◆ Exercise description ◆
Each line starting at the one that contains "ATOM 58 O O" and ending at the one that contains "ATOM 86 C C" must be returned exactly, and the rest of the listing is left out.

◆ Provided information ◆
* * *

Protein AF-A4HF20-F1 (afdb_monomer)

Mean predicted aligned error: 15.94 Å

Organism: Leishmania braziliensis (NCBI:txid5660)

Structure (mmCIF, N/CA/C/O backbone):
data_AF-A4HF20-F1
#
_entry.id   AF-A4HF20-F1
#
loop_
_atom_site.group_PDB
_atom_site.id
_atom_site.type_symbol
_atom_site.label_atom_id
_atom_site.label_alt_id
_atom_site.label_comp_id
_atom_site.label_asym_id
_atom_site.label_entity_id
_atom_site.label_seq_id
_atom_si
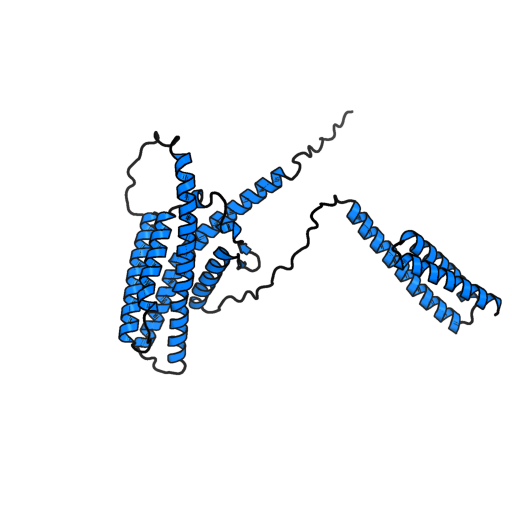te.pdbx_PDB_ins_code
_atom_site.Cartn_x
_atom_site.Cartn_y
_atom_site.Cartn_z
_atom_site.occupancy
_atom_site.B_iso_or_equiv
_atom_site.auth_seq_id
_atom_site.auth_comp_id
_atom_site.auth_asym_id
_atom_site.auth_atom_id
_atom_site.pdbx_PDB_model_num
ATOM 1 N N . MET A 1 1 ? 46.678 -53.592 -43.400 1.00 58.69 1 MET A N 1
ATOM 2 C CA . MET A 1 1 ? 46.495 -53.320 -41.959 1.00 58.69 1 MET A CA 1
ATOM 3 C C . MET A 1 1 ? 47.417 -52.197 -41.490 1.00 58.69 1 MET A C 1
ATOM 5 O O . MET A 1 1 ? 46.925 -51.298 -40.833 1.00 58.69 1 MET A O 1
ATOM 9 N N . GLU A 1 2 ? 48.698 -52.166 -41.879 1.00 63.56 2 GLU A N 1
ATOM 10 C CA . GLU A 1 2 ? 49.580 -51.013 -41.584 1.00 63.56 2 GLU A CA 1
ATOM 11 C C . GLU A 1 2 ? 49.085 -49.706 -42.237 1.00 63.56 2 GLU A C 1
ATOM 13 O O . GLU A 1 2 ? 48.873 -48.725 -41.533 1.00 63.56 2 GLU A O 1
ATOM 18 N N . MET A 1 3 ? 48.723 -49.727 -43.529 1.00 64.19 3 MET A N 1
ATOM 19 C CA . MET A 1 3 ? 48.190 -48.533 -44.220 1.00 64.19 3 MET A CA 1
ATOM 20 C C . MET A 1 3 ? 46.891 -47.968 -43.608 1.00 64.19 3 MET A C 1
ATOM 22 O O . MET A 1 3 ? 46.648 -46.769 -43.668 1.00 64.19 3 MET A O 1
ATOM 26 N N . SER A 1 4 ? 46.044 -48.809 -43.001 1.00 73.75 4 SER A N 1
ATOM 27 C CA . SER A 1 4 ? 44.805 -48.354 -42.345 1.00 73.75 4 SER A CA 1
ATOM 28 C C . SER A 1 4 ? 45.060 -47.707 -40.981 1.00 73.75 4 SER A C 1
ATOM 30 O O . SER A 1 4 ? 44.236 -46.926 -40.517 1.00 73.75 4 SER A O 1
ATOM 32 N N . ILE A 1 5 ? 46.187 -48.026 -40.334 1.00 81.75 5 ILE A N 1
ATOM 33 C CA . ILE A 1 5 ? 46.581 -47.427 -39.053 1.00 81.75 5 ILE A CA 1
ATOM 34 C C . ILE A 1 5 ? 47.170 -46.036 -39.293 1.00 81.75 5 ILE A C 1
ATOM 36 O O . ILE A 1 5 ? 46.789 -45.097 -38.600 1.00 81.75 5 ILE A O 1
ATOM 40 N N . GLU A 1 6 ? 48.029 -45.880 -40.303 1.00 86.31 6 GLU A N 1
ATOM 41 C CA . GLU A 1 6 ? 48.598 -44.577 -40.675 1.00 86.31 6 GLU A CA 1
ATOM 42 C C . GLU A 1 6 ? 47.508 -43.579 -41.086 1.00 86.31 6 GLU A C 1
ATOM 44 O O . GLU A 1 6 ? 47.454 -42.472 -40.552 1.00 86.31 6 GLU A O 1
ATOM 49 N N . ALA A 1 7 ? 46.565 -44.005 -41.932 1.00 86.81 7 ALA A N 1
ATOM 50 C CA . ALA A 1 7 ? 45.434 -43.172 -42.339 1.00 86.81 7 ALA A CA 1
ATOM 51 C C . ALA A 1 7 ? 44.516 -42.792 -41.159 1.00 86.81 7 ALA A C 1
ATOM 53 O O . ALA A 1 7 ? 43.985 -41.682 -41.106 1.00 86.81 7 ALA A O 1
ATOM 54 N N . LEU A 1 8 ? 44.347 -43.686 -40.176 1.00 87.94 8 LEU A N 1
ATOM 55 C CA . LEU A 1 8 ? 43.600 -43.378 -38.954 1.00 87.94 8 LEU A CA 1
ATOM 56 C C . LEU A 1 8 ? 44.340 -42.352 -38.083 1.00 87.94 8 LEU A C 1
ATOM 58 O O . LEU A 1 8 ? 43.710 -41.450 -37.537 1.00 87.94 8 LEU A O 1
ATOM 62 N N . MET A 1 9 ? 45.664 -42.470 -37.954 1.00 88.75 9 MET A N 1
ATOM 63 C CA . MET A 1 9 ? 46.480 -41.510 -37.205 1.00 88.75 9 MET A CA 1
ATOM 64 C C . MET A 1 9 ? 46.434 -40.117 -37.833 1.00 88.75 9 MET A C 1
ATOM 66 O O . MET A 1 9 ? 46.281 -39.132 -37.113 1.00 88.75 9 MET A O 1
ATOM 70 N N . GLU A 1 10 ? 46.506 -40.035 -39.160 1.00 91.25 10 GLU A N 1
ATOM 71 C CA . GLU A 1 10 ? 46.367 -38.778 -39.894 1.00 91.25 10 GLU A CA 1
ATOM 72 C C . GLU A 1 10 ? 44.980 -38.156 -39.679 1.00 91.25 10 GLU A C 1
ATOM 74 O O . GLU A 1 10 ? 44.874 -36.988 -39.304 1.00 91.25 10 GLU A O 1
ATOM 79 N N . ALA A 1 11 ? 43.910 -38.949 -39.795 1.00 91.88 11 ALA A N 1
ATOM 80 C CA . ALA A 1 11 ? 42.546 -38.485 -39.545 1.00 91.88 11 ALA A CA 1
ATOM 81 C C . ALA A 1 11 ? 42.353 -37.949 -38.110 1.00 91.88 11 ALA A C 1
ATOM 83 O O . ALA A 1 11 ? 41.677 -36.939 -37.896 1.00 91.88 11 ALA A O 1
ATOM 84 N N . LEU A 1 12 ? 42.977 -38.596 -37.119 1.00 91.50 12 LEU A N 1
ATOM 85 C CA . LEU A 1 12 ? 42.953 -38.146 -35.725 1.00 91.50 12 LEU A CA 1
ATOM 86 C C . LEU A 1 12 ? 43.768 -36.864 -35.504 1.00 91.50 12 LEU A C 1
ATOM 88 O O . LEU A 1 12 ? 43.352 -36.028 -34.702 1.00 91.50 12 LEU A O 1
ATOM 92 N N . ALA A 1 13 ? 44.880 -36.672 -36.215 1.00 93.69 13 ALA A N 1
ATOM 93 C CA . ALA A 1 13 ? 45.654 -35.432 -36.152 1.00 93.69 13 ALA A CA 1
ATOM 94 C C . ALA A 1 13 ? 44.852 -34.239 -36.701 1.00 93.69 13 ALA A C 1
ATOM 96 O O . ALA A 1 13 ? 44.783 -33.191 -36.054 1.00 93.69 13 ALA A O 1
ATOM 97 N N . VAL A 1 14 ? 44.158 -34.420 -37.832 1.00 93.25 14 VAL A N 1
ATOM 98 C CA . VAL A 1 14 ? 43.253 -33.398 -38.392 1.00 93.25 14 VAL A CA 1
ATOM 99 C C . VAL A 1 14 ? 42.121 -33.078 -37.410 1.00 93.25 14 VAL A C 1
ATOM 101 O O . VAL A 1 14 ? 41.795 -31.912 -37.187 1.00 93.25 14 VAL A O 1
ATOM 104 N N . LEU A 1 15 ? 41.562 -34.093 -36.742 1.00 94.81 15 LEU A N 1
ATOM 105 C CA . LEU A 1 15 ? 40.531 -33.896 -35.720 1.00 94.81 15 LEU A CA 1
ATOM 106 C C . LEU A 1 15 ? 41.038 -33.105 -34.500 1.00 94.81 15 LEU A C 1
ATOM 108 O O . LEU A 1 15 ? 40.314 -32.270 -33.945 1.00 94.81 15 LEU A O 1
ATOM 112 N N . GLN A 1 16 ? 42.274 -33.359 -34.066 1.00 94.06 16 GLN A N 1
ATOM 113 C CA . GLN A 1 16 ? 42.912 -32.608 -32.983 1.00 94.06 16 GLN A CA 1
ATOM 114 C C . GLN A 1 16 ? 43.113 -31.140 -33.368 1.00 94.06 16 GLN A C 1
ATOM 116 O O . GLN A 1 16 ? 42.810 -30.259 -32.563 1.00 94.06 16 GLN A O 1
ATOM 121 N N . GLN A 1 17 ? 43.545 -30.870 -34.602 1.00 94.50 17 GLN A N 1
ATOM 122 C CA . GLN A 1 17 ? 43.686 -29.510 -35.117 1.00 94.50 17 GLN A CA 1
ATOM 123 C C . GLN A 1 17 ? 42.336 -28.784 -35.200 1.00 94.50 17 GLN A C 1
ATOM 125 O O . GLN A 1 17 ? 42.227 -27.654 -34.728 1.00 94.50 17 GLN A O 1
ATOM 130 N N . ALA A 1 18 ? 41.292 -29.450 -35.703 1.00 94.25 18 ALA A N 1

* * *

◆ Answer space ◆
ATOM 58 O O . LEU A 1 8 ? 43.710 -41.450 -37.537 1.00 87.94 8 LEU A O 1
ATOM 62 N N . MET A 1 9 ? 45.664 -42.470 -37.954 1.00 88.75 9 MET A N 1
ATOM 63 C CA . MET A 1 9 ? 46.480 -41.510 -37.205 1.00 88.75 9 MET A CA 1
ATOM 64 C C . MET A 1 9 ? 46.434 -40.117 -37.833 1.00 88.75 9 MET A C 1
ATOM 66 O O . MET A 1 9 ? 46.281 -39.132 -37.113 1.00 88.75 9 MET A O 1
ATOM 70 N N . GLU A 1 10 ? 46.506 -40.035 -39.160 1.00 91.25 10 GLU A N 1
ATOM 71 C CA . GLU A 1 10 ? 46.367 -38.778 -39.894 1.00 91.25 10 GLU A CA 1
ATOM 72 C C . GLU A 1 10 ? 44.980 -38.156 -39.679 1.00 91.25 10 GLU A C 1
ATOM 74 O O . GLU A 1 10 ? 44.874 -36.988 -39.304 1.00 91.25 10 GLU A O 1
ATOM 79 N N . ALA A 1 11 ? 43.910 -38.949 -39.795 1.00 91.88 11 ALA A N 1
ATOM 80 C CA . ALA A 1 11 ? 42.546 -38.485 -39.545 1.00 91.88 11 ALA A CA 1
ATOM 81 C C . ALA A 1 11 ? 42.353 -37.949 -38.110 1.00 91.88 11 ALA A C 1
ATOM 83 O O . ALA A 1 11 ? 41.677 -36.939 -37.896 1.00 91.88 11 ALA A O 1
ATOM 84 N N . LEU A 1 12 ? 42.977 -38.596 -37.119 1.00 91.50 12 LEU A N 1
ATOM 85 C CA . LEU A 1 12 ? 42.953 -38.146 -35.725 1.00 91.50 12 LEU A CA 1
ATOM 86 C C . LEU A 1 12 ? 43.768 -36.864 -35.504 1.00 91.50 12 LEU A C 1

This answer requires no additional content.